I also heard some not so heart-warming stories about Tim and why the WMAA was formed.  

You and I may not agree with his personality but I think he is still a decent martial artist.

I hope the IMAF, Inc. Winter camp will have a good turn out.


----------



## arnisador

> _Originally posted by spdmn _
> *I also heard some not so heart-warming stories about Tim and why the WMAA was formed.
> *



People do like to gossip, I suppose, but my experience with Mr. Hartman with respect to arnis has been uniformly positive. Mr. Hartman has always been first to help at camps where many others were unwilling (not all others of course but far too many). He was the Professor's favorite dmonstration partner and often the only person who knew the anyos--other black belts would come to him to learn them. He was a serious _student_ of arnis.



> *
> You and I may not agree with his personality but I think he is still a decent martial artist.
> *



Mr. Hartman's intensity may be off-putting to some but I know he has always been well thought of by students, both his own and those at camps and seminars. He has not always held his tongue as well as he might have during some of the recent difficulties I suppose.



> *
> I hope the IMAF, Inc. Winter camp will have a good turn out. *



Indeed! I look forward to the IMAF, Inc. holding one suitably near me. Regrettably I live in the middle of nowhere, where few events come.


----------



## Mao

Tim started the WMAA for some specific reasons.  Many of them I know about.  The reasons are his to share.  I do not think that what he chose to do was wrong, for him.  It would certainly be nice if we were all on one team.  The fact that there two different teams does not mean that we dislike each other.  I consider Tim a friend, in spite of many things that have transpired.  I feel like I understand Tim.  The "not so heartwarming" stories could be true, but one would have to know Tims perspective to understand the why's.  Tim is passionate about what he does. In that, the IMAF,inc. and the WMAA are the same.  If people get to see both they would be able to see the similarities.  
By the way, I think it was Arnisador who said they live in the middle of nowhere where events seldom go.  I would be glad to help you out on that one. 
Also, I'm glad that Gatorade is back safe from Inga-land.


----------



## arnisador

> _Originally posted by Mao _
> *By the way, I think it was Arnisador who said they live in the middle of nowhere where events seldom go.  I would be glad to help you out on that one. *



I believe that Mr. Gauss gave a seminar recently in Indianapolis at Mr. Higginbotham's dojo. Unfortunately I did not hear about it until after the event. A seminar in Indianapolis is my best bet. Chicago and St. Louis are a bit too far unfortunately.


----------



## arnisador

The IMAF web site (before the creation of the IMAF, Inc.'s web site) had said that Dr. Schea and Mr. Delaney had been named co-successors and co-_grandmasters_. Did the Professor, in words or in his will, ever use the precise term "grandmaster" to describe Dr. Schea and/or Mr. Delaney, or was this an inaccuracy that was posted to the site?


----------



## Datu Tim Hartman

As far as I've been told the words were successor and JD was Randi's assitant.


----------



## Bob Hubbard

This is a quote from modernarnis.com - snapshot taken on March 1st, 2001.

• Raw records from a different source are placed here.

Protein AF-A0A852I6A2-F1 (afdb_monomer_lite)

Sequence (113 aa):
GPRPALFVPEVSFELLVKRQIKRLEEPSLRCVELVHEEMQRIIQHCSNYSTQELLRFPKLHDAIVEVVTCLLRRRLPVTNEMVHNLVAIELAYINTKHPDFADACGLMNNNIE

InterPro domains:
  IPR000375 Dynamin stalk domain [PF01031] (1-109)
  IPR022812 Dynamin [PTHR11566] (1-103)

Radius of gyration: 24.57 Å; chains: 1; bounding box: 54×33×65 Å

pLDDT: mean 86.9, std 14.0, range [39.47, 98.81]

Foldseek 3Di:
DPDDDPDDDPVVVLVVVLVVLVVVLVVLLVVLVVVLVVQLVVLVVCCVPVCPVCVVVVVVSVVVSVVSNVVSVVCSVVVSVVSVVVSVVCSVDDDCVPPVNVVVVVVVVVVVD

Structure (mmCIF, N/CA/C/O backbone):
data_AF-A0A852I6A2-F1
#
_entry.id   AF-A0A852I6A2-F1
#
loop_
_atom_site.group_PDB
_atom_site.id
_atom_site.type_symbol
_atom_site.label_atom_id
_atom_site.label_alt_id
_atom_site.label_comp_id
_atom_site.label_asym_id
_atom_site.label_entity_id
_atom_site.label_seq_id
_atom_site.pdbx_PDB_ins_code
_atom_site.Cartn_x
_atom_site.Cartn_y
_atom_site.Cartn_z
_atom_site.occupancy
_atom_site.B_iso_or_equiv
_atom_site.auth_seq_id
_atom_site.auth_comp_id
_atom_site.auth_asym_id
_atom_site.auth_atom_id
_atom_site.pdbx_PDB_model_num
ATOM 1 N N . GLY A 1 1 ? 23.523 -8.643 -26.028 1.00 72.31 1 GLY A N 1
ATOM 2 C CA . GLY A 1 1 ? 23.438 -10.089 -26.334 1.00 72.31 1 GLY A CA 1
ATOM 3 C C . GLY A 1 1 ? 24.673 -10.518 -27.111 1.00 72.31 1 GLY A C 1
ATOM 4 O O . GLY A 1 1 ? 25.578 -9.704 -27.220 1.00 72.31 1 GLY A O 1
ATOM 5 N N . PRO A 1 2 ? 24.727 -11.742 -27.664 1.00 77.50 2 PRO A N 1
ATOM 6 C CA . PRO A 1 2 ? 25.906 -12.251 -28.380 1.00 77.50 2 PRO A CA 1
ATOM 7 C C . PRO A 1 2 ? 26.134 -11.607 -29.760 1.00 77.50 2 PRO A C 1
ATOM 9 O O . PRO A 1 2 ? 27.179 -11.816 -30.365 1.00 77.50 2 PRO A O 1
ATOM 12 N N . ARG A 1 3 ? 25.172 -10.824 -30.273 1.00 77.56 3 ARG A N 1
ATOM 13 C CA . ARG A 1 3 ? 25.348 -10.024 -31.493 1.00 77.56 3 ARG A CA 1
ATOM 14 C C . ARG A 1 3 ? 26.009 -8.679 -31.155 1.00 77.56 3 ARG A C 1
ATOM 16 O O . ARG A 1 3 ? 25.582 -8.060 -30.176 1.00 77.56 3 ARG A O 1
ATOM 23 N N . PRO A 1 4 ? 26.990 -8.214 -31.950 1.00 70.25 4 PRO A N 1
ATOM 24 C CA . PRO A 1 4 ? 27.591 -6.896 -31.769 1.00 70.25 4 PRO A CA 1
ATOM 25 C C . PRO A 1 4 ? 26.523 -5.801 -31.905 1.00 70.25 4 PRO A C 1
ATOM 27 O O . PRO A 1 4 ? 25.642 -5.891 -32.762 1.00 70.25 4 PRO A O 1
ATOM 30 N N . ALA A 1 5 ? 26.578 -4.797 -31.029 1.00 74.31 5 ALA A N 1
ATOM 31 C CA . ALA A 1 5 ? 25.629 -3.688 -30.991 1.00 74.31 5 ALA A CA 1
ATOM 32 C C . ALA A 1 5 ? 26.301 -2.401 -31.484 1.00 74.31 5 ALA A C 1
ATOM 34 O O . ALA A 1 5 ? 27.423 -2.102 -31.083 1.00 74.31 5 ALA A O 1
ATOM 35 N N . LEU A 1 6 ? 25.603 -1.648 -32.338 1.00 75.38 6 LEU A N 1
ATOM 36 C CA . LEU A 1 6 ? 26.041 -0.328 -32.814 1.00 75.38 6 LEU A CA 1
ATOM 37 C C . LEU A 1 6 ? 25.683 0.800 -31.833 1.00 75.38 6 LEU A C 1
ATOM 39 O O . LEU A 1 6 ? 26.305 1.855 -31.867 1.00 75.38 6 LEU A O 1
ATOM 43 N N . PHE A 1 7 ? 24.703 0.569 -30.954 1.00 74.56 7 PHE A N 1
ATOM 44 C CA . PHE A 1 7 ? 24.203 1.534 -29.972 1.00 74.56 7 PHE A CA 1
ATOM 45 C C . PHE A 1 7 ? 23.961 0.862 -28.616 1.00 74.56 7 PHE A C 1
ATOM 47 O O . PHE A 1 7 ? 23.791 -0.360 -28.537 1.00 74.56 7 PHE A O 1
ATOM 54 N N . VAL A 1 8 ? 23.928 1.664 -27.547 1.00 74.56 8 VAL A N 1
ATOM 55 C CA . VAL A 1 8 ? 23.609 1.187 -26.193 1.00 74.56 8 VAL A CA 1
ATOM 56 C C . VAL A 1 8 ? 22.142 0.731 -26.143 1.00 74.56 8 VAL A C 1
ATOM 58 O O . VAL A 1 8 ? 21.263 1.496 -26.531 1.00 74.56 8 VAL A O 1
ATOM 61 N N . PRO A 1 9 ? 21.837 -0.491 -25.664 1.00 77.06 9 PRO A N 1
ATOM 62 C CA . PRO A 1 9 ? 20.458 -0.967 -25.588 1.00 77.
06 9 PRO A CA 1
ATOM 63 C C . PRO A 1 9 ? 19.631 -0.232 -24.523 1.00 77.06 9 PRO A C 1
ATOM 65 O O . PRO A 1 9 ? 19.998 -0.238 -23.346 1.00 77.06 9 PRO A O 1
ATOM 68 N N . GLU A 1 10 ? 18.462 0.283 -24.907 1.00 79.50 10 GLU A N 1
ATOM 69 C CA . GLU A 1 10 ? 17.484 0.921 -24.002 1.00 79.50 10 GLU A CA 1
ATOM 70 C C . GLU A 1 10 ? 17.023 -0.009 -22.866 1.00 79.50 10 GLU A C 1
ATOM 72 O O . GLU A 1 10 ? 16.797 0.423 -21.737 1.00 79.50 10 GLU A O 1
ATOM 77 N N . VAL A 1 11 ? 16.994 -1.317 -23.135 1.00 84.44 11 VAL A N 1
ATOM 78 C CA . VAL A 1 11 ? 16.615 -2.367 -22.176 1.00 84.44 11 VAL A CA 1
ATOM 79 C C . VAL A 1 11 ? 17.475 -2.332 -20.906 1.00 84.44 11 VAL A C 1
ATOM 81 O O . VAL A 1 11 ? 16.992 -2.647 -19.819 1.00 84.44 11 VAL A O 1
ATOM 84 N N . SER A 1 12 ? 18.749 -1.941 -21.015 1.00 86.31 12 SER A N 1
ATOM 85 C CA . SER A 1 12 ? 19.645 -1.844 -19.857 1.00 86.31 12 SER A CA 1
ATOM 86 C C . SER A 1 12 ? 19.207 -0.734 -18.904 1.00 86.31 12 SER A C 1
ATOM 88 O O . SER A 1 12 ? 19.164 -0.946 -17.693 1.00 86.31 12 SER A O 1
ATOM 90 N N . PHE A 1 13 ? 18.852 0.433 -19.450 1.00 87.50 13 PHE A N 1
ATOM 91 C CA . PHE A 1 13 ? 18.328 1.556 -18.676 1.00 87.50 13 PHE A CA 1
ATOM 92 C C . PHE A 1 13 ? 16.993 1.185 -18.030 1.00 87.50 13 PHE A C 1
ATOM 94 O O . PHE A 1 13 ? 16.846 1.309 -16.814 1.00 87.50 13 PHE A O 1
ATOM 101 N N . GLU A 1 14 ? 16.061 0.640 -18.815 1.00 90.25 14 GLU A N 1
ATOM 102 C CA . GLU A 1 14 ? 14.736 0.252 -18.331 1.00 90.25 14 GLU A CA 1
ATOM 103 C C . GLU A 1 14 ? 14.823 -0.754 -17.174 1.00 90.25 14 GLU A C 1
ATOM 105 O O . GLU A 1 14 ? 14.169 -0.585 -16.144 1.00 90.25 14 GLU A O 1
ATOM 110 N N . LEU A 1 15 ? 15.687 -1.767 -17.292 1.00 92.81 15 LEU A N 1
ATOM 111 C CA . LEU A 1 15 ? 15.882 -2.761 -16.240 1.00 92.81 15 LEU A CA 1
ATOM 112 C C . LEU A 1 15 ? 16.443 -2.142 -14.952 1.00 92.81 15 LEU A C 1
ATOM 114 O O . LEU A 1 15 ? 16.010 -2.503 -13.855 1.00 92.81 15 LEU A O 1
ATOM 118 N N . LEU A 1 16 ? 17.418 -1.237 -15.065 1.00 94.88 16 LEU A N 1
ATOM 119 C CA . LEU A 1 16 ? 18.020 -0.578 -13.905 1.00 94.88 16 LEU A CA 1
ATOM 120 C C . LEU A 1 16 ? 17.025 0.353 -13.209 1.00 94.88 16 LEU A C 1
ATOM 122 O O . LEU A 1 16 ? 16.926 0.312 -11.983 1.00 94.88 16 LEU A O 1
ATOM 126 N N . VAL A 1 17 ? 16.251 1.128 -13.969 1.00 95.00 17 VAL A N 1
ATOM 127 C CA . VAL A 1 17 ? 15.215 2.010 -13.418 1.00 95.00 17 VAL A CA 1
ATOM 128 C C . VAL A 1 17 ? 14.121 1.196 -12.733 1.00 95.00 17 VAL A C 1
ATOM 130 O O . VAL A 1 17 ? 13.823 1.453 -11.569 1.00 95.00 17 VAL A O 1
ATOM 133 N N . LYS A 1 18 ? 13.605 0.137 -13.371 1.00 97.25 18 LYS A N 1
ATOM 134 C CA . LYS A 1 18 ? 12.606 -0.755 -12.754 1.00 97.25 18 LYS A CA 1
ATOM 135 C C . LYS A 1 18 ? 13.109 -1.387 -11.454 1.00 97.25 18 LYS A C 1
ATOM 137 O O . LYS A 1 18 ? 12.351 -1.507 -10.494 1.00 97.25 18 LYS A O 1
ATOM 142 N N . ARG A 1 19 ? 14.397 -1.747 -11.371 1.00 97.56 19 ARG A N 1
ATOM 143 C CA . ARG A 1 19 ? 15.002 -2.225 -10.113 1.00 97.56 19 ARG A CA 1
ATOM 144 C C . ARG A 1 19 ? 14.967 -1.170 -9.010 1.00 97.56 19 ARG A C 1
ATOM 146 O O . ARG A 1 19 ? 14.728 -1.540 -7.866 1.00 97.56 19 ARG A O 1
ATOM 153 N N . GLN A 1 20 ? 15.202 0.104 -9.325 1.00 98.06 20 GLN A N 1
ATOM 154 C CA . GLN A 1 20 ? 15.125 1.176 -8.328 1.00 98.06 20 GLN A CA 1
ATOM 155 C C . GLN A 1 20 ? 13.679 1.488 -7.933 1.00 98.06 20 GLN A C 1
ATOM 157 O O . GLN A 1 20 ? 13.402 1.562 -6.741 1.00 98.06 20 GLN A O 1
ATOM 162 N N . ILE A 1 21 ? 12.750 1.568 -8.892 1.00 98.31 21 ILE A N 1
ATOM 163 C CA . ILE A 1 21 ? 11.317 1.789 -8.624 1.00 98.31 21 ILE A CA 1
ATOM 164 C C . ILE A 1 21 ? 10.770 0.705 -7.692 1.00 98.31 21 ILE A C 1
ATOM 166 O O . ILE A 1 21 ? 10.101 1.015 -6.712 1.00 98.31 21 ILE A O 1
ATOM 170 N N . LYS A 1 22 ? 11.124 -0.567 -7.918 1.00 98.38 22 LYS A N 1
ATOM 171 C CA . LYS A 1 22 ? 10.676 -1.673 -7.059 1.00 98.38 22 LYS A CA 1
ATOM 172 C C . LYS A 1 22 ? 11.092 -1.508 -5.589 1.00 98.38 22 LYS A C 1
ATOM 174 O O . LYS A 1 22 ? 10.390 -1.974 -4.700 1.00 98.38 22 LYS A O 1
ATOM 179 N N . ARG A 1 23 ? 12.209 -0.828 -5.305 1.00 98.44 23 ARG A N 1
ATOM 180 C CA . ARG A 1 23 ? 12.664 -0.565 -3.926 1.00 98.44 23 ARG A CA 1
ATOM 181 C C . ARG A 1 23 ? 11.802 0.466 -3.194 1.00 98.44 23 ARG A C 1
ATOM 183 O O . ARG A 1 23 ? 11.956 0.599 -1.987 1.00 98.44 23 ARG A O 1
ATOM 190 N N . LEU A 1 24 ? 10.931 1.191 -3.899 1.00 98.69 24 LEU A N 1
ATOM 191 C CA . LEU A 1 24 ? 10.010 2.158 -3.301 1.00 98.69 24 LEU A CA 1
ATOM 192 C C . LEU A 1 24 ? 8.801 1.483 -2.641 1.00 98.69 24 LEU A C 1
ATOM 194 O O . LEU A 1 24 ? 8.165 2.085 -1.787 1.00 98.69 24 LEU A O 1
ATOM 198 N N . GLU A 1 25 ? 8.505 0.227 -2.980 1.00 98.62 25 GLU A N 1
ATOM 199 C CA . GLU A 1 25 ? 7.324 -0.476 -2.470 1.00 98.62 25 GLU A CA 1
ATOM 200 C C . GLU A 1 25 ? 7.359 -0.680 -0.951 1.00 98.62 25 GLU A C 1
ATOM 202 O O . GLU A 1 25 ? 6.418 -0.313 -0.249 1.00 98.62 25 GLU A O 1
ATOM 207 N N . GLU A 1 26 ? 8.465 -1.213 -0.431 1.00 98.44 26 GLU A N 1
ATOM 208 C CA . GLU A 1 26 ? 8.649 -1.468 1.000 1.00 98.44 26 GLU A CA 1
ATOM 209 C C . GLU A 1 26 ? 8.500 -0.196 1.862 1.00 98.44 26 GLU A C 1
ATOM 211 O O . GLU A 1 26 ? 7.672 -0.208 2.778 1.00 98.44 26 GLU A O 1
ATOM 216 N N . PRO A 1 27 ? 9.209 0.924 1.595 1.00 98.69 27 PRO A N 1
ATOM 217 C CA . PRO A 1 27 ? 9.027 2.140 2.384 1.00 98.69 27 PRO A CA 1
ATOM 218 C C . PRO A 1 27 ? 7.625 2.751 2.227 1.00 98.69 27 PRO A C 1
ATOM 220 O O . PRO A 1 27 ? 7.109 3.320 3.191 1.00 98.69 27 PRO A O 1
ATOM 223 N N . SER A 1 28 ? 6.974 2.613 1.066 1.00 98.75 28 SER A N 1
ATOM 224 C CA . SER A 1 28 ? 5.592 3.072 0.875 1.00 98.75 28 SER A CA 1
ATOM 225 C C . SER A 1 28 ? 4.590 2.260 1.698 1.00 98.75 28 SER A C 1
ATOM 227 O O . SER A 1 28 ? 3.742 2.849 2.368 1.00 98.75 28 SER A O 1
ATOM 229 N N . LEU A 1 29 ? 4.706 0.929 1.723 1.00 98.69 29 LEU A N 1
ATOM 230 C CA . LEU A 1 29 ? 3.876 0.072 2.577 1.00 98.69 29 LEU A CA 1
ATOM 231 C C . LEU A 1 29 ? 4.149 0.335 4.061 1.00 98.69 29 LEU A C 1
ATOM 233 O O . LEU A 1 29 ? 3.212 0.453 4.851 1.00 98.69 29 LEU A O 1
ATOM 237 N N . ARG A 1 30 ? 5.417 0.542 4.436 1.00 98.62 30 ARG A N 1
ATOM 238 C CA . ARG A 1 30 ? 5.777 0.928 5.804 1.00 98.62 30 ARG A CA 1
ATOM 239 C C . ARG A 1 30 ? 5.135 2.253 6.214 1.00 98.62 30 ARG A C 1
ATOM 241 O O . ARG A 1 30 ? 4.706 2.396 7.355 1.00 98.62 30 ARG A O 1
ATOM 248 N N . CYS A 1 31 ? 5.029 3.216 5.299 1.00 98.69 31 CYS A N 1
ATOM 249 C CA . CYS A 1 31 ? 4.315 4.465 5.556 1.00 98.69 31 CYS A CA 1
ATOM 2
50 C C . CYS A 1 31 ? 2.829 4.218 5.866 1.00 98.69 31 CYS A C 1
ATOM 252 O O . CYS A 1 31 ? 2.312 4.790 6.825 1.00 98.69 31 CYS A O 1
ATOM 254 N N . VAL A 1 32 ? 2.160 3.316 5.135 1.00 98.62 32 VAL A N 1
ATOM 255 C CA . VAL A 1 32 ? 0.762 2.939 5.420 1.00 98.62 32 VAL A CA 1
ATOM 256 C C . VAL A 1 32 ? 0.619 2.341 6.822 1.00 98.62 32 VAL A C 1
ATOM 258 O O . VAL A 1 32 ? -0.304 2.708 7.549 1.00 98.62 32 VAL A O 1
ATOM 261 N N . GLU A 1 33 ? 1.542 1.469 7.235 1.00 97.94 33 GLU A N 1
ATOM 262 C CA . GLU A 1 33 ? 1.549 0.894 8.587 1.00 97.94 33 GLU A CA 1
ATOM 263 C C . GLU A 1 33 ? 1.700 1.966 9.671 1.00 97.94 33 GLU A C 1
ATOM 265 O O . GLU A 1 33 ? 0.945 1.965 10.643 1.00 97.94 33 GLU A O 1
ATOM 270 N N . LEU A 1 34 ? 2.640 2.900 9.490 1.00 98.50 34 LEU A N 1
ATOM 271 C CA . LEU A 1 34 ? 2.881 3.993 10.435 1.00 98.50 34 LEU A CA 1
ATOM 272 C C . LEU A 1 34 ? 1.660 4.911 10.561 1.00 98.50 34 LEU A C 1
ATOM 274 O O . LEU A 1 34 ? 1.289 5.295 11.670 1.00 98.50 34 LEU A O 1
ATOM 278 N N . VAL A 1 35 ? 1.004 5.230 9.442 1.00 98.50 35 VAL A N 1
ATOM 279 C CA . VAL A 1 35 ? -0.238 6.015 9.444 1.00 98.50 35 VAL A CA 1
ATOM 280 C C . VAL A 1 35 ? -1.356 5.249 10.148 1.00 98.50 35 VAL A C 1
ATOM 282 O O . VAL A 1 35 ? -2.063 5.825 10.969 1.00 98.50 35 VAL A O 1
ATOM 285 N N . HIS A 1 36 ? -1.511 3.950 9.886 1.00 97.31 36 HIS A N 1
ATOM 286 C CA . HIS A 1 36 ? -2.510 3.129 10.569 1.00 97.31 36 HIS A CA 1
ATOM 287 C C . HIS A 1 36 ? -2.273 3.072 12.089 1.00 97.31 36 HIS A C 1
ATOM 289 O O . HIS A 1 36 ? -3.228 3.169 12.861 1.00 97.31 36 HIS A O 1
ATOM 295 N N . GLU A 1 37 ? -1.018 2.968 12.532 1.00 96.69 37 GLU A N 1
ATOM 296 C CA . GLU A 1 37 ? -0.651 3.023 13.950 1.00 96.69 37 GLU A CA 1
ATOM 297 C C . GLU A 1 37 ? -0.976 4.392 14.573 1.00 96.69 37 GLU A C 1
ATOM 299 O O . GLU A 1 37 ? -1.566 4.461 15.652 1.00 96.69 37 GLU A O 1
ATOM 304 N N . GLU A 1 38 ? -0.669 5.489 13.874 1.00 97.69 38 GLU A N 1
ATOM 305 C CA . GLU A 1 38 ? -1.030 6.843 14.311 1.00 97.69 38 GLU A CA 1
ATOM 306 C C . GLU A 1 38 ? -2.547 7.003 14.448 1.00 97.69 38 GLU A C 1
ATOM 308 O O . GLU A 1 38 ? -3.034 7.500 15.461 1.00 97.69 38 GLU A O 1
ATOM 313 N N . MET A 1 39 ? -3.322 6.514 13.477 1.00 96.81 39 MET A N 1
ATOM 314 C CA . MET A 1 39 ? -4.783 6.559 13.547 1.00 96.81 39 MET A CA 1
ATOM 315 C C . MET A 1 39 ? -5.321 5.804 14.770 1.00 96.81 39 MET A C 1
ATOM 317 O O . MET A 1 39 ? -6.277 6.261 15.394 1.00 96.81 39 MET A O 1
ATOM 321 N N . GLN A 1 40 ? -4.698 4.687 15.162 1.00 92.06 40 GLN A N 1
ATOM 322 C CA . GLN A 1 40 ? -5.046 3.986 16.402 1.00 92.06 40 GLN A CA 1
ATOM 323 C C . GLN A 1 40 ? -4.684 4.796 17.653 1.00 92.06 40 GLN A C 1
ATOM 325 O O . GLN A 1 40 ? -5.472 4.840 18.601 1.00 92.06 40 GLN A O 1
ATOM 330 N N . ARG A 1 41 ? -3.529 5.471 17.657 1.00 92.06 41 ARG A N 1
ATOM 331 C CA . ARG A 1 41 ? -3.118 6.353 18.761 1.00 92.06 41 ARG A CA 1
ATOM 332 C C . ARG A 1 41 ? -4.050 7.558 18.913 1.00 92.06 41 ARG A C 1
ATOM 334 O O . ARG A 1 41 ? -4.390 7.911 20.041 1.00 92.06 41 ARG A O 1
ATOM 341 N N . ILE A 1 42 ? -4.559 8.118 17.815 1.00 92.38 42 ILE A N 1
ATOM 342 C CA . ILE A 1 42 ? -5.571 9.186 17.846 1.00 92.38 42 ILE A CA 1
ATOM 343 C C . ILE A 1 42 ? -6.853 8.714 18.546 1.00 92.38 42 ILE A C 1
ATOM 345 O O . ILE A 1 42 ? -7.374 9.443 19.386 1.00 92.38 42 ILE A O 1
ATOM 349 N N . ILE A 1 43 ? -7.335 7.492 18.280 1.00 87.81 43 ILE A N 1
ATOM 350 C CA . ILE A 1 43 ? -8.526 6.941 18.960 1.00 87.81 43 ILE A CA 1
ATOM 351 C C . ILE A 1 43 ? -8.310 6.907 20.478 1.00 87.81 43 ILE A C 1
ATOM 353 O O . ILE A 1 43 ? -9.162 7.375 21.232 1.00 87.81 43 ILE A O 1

> The first order of business conducted by Professor Presas was the establishment of succession planning for IMAF. Professor declared that Jeff Delaney, Executive Director - IMAF, and Randi Schea, M.D., Chairman - IMAF, were to be named as Co-Successors for IMAF. Jeff Delaney, as Co-Successor is responsible for the execution and application of the strategic agendas, and to establish and maintain ambassador status to all U.S. and international IMAF instructors, camp directors, and affiliated schools. Jeff Delaney is to remain as Executive Director of the IMAF. Dr. Schea, as Co-Successor, is responsible for the strategic agendas of the IMAF and to ensure its corporate organizational success, internal operations, and its financial and fiscal posterity. Dr. Schea is to remain as Chairman for the IMAF. Professor Presas also named Jeff Delaney and Dr. Randi Schea as Co-Grandmasters, for the IMAF. This declaration was made to the IMAF members listed in section (1) above and declared effective immediately.



Rest of information available at the archive.org site.
http://web.archive.org/web/20010309070519/modernarnis.com/Press.htm

I think this states that they were both co-successor and co-grandmaster.  JD to do the front end, RS to run the back end.


:asian:


----------



## arnisador

> _Originally posted by Kaith Rustaz _
> *
> I think this states that they were both co-successor and co-grandmaster.  JD to do the front end, RS to run the back end.
> *



Thanks Kaith, this is my recollection of what was on the web page as well, and it does not seem to imply that Mr. Delaney's status was in any way inferior to that of Dr. Schea.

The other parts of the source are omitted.